You could add half a teaspoon of comfrey leaf occasionally to any herbal tea mix for its soothing and tissue healing properties.


Natural healing

Natural healing

Try a teaspoon of ground flaxseeds (linseeds) in some water (warm water). Mix the flaxseed powder into the water and drink immediately. Relief should be felt quite quickly, within minutes and effects are long lasting. Also a great source of nutritional fatty acids and fibre.

Adding a half teaspoon of bicarbonate of soda to a small glass of water will relieve the burning sensation.

Make sure that your upper chest and head are raised during sleep (prop yourself up with extra pillows) to help prevent painful episodes waking you in the night.

Many people find that taking digestive enzymes can reduce the incidence of GERD. The enzymes assist with the digestion of food and can lessen the severity or incidences of GERD.

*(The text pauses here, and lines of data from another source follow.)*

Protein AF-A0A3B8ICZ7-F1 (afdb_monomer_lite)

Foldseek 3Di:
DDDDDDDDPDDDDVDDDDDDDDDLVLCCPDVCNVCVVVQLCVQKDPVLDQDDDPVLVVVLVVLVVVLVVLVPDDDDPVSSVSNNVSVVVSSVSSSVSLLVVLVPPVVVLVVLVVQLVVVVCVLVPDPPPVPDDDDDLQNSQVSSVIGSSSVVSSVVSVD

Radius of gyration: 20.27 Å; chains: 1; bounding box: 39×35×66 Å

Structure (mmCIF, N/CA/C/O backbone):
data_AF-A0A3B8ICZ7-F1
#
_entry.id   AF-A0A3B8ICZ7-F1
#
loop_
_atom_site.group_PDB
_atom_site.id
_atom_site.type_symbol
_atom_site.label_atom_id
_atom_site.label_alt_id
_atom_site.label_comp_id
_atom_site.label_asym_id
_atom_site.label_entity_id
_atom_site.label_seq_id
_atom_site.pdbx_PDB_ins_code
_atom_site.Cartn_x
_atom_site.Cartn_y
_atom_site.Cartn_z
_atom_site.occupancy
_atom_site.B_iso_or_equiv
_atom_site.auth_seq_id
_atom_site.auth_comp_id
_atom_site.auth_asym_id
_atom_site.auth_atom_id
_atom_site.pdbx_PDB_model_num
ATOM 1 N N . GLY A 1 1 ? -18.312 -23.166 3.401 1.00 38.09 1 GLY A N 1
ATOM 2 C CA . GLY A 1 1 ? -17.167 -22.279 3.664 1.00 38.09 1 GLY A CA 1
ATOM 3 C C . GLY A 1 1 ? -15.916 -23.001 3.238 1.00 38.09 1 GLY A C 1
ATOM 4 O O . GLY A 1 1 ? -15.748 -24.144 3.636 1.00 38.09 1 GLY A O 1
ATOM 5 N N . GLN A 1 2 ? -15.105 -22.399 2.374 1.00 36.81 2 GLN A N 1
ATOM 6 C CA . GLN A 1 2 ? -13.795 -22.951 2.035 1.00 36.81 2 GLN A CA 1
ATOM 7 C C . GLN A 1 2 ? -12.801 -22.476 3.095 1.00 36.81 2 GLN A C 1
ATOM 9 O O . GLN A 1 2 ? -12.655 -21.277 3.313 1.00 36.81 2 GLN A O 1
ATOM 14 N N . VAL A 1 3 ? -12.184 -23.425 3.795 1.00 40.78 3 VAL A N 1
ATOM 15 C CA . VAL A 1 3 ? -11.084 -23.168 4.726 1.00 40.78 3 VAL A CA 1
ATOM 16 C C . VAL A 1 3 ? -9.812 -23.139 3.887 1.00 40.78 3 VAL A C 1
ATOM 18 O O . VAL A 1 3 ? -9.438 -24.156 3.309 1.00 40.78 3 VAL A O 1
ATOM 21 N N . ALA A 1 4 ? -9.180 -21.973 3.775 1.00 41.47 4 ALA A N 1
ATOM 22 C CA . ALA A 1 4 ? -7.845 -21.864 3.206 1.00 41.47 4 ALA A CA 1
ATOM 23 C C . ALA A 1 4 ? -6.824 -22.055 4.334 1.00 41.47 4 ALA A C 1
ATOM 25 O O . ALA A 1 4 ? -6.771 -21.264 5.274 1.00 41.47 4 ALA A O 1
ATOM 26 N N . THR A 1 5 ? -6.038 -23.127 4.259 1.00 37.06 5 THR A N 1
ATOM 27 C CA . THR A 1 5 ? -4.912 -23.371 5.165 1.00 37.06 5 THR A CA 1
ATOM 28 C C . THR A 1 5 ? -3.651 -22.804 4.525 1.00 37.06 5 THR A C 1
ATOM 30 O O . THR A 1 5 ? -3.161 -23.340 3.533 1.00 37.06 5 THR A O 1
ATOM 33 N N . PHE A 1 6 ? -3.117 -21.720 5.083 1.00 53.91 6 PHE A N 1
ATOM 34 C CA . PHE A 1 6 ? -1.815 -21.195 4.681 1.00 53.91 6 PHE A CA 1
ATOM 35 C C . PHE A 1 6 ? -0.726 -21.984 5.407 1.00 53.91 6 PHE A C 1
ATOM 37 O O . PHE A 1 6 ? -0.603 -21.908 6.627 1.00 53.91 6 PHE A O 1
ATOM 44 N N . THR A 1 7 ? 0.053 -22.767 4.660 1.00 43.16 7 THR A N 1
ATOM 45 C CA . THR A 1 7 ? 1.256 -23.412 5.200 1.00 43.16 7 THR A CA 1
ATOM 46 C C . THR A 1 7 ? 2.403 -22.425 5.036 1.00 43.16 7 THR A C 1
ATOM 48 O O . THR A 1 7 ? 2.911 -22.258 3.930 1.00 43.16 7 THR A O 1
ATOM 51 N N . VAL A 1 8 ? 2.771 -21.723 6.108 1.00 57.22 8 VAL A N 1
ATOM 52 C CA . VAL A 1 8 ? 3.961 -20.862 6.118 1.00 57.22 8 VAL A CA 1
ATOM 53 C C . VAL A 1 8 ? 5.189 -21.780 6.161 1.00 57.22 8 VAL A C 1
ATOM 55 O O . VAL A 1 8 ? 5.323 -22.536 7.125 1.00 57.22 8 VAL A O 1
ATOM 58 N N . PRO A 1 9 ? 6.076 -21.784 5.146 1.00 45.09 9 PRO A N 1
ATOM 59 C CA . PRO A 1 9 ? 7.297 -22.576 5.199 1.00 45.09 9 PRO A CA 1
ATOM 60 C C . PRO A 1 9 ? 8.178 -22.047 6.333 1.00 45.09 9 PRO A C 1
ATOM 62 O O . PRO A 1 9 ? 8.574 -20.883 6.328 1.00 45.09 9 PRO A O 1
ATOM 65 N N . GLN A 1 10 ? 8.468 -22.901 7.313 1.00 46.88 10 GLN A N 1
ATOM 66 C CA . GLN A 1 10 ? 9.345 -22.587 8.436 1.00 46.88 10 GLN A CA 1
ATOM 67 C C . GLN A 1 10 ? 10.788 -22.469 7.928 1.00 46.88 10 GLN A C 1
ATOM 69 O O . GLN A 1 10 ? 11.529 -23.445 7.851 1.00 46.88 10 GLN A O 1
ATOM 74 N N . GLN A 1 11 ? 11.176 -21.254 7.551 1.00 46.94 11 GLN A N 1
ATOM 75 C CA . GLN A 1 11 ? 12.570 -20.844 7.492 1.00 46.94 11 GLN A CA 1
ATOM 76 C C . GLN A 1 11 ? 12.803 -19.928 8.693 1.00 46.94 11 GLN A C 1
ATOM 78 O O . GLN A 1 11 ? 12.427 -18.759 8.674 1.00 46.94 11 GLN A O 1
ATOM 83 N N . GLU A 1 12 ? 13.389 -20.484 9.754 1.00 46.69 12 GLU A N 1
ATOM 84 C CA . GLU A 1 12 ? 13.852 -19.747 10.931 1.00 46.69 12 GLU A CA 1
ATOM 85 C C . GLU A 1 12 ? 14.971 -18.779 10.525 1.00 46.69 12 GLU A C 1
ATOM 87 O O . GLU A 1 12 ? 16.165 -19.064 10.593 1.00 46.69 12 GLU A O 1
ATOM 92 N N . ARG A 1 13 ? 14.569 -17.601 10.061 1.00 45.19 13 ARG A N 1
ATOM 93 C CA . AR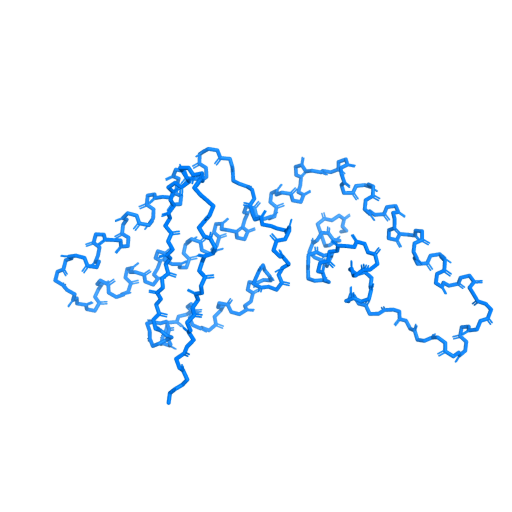G A 1 13 ? 15.234 -16.364 10.444 1.00 45.19 13 ARG A CA 1
ATOM 94 C C . ARG A 1 13 ? 14.347 -15.748 11.506 1.00 45.19 13 ARG A C 1
ATOM 96 O O . ARG A 1 13 ? 13.129 -15.819 11.395 1.00 45.19 13 ARG A O 1
ATOM 103 N N . ASP A 1 14 ? 14.959 -15.162 12.518 1.00 44.28 14 ASP A N 1
ATOM 104 C CA . ASP A 1 14 ? 14.311 -14.487 13.644 1.00 44.28 14 ASP A CA 1
ATOM 105 C C . ASP A 1 14 ? 13.631 -13.174 13.185 1.00 44.28 14 ASP A C 1
ATOM 107 O O . ASP A 1 14 ? 13.915 -12.073 13.653 1.00 44.28 14 ASP A O 1
ATOM 111 N N . SER A 1 15 ? 12.802 -13.255 12.144 1.00 56.78 15 SER A N 1
ATOM 112 C CA . SER A 1 15 ? 12.037 -12.149 11.593 1.00 56.78 15 SER A CA 1
ATOM 113 C C . SER A 1 15 ? 10.750 -12.035 12.388 1.00 56.78 15 SER A C 1
ATOM 115 O O . SER A 1 15 ? 9.728 -12.620 12.032 1.00 56.78 15 SER A O 1
ATOM 117 N N . GLN A 1 16 ? 10.823 -11.289 13.486 1.00 76.31 16 GLN A N 1
ATOM 118 C CA . GLN A 1 16 ? 9.634 -10.801 14.169 1.00 76.31 16 GLN A CA 1
ATOM 119 C C . GLN A 1 16 ? 8.875 -9.853 13.236 1.00 76.31 16 GLN A C 1
ATOM 121 O O . GLN A 1 16 ? 9.462 -9.001 12.565 1.00 76.31 16 GLN A O 1
ATOM 126 N N . GLY A 1 17 ? 7.563 -10.024 13.177 1.00 86.06 17 GLY A N 1
ATOM 127 C CA . GLY A 1 17 ? 6.672 -9.229 12.350 1.00 86.06 17 GLY A CA 1
ATOM 128 C C . GLY A 1 17 ? 5.230 -9.449 12.777 1.00 86.06 17 GLY A C 1
ATOM 129 O O . GLY A 1 17 ? 4.934 -10.339 13.573 1.00 86.06 17 GLY A O 1
ATOM 130 N N . TRP A 1 18 ? 4.339 -8.631 12.239 1.00 91.38 18 TRP A N 1
ATOM 131 C CA . TRP A 1 18 ? 2.911 -8.694 12.512 1.00 91.38 18 TRP A CA 1
ATOM 132 C C . TRP A 1 18 ? 2.141 -8.902 11.209 1.00 91.38 18 TRP A C 1
ATOM 134 O O . TRP A 1 18 ? 2.585 -8.516 10.127 1.00 91.38 18 TRP A O 1
ATOM 144 N N . VAL A 1 19 ? 0.970 -9.523 11.322 1.00 92.56 19 VAL A N 1
ATOM 145 C CA . VAL A 1 19 ? 0.020 -9.692 10.220 1.00 92.56 19 VAL A CA 1
ATOM 146 C C . VAL A 1 19 ? -1.342 -9.253 10.729 1.00 92.56 19 VAL A C 1
ATOM 148 O O . VAL A 1 19 ? -1.805 -9.754 11.751 1.00 92.56 19 VAL A O 1
ATOM 151 N N . ILE A 1 20 ? -1.992 -8.335 10.012 1.00 93.56 20 ILE A N 1
ATOM 152 C CA . ILE A 1 20 ? -3.355 -7.918 10.340 1.00 93.56 20 ILE A CA 1
ATOM 153 C C . ILE A 1 20 ? -4.335 -8.743 9.506 1.00 93.56 20 ILE A C 1
ATOM 155 O O . ILE A 1 20 ? -4.344 -8.667 8.278 1.00 93.56 20 ILE A O 1
ATOM 159 N N . LEU A 1 21 ? -5.168 -9.528 10.187 1.00 93.88 21 LEU A N 1
ATOM 160 C CA . LEU A 1 21 ? -6.231 -10.333 9.593 1.00 93.88 21 LEU A CA 1
ATOM 161 C C . LEU A 1 21 ? -7.573 -9.829 10.115 1.0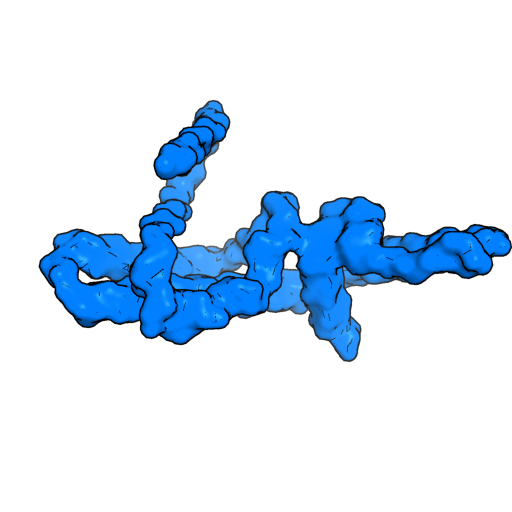0 93.88 21 LEU A C 1
ATOM 163 O O . LEU A 1 21 ? -7.782 -9.757 11.323 1.00 93.88 21 LEU A O 1
ATOM 167 N N . PHE A 1 22 ? -8.495 -9.502 9.214 1.00 93.25 22 PHE A N 1
ATOM 168 C CA . PHE A 1 22 ? -9.833 -9.056 9.587 1.00 93.25 22 PHE A CA 1
ATOM 169 C C . PHE A 1 22 ? -10.898 -9.638 8.661 1.00 93.25 22 PHE A C 1
ATOM 171 O O . PHE A 1 22 ? -10.662 -9.891 7.478 1.00 93.25 22 PHE A O 1
ATOM 178 N N . HIS A 1 23 ? -12.096 -9.849 9.206 1.00 94.19 23 HIS A N 1
ATOM 179 C CA . HIS A 1 23 ? -13.246 -10.262 8.410 1.00 94.19 23 HIS A CA 1
ATOM 180 C C . HIS A 1 23 ? -13.739 -9.081 7.550 1.00 94.19 23 HIS A C 1
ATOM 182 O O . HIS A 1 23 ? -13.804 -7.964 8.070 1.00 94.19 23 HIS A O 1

Take a good quality probiotic (either in supplement form, apple cider vinegar, raw yoghurt, fermented/pickled foods, strong chamomile tea, etc).

The act of chewing stimulates saliva production. Saliva is actually a digestive juice so it enhances the digestive process and helps reduce acid reflux. After meals, chew a small amount of mixed seeds containing dill, fennel cumin, caraway and similar digestive promoting seeds to increase saliva production and benefit from the seeds effects on the whole digestive process. Alternatively chew a small piece of chewing gum.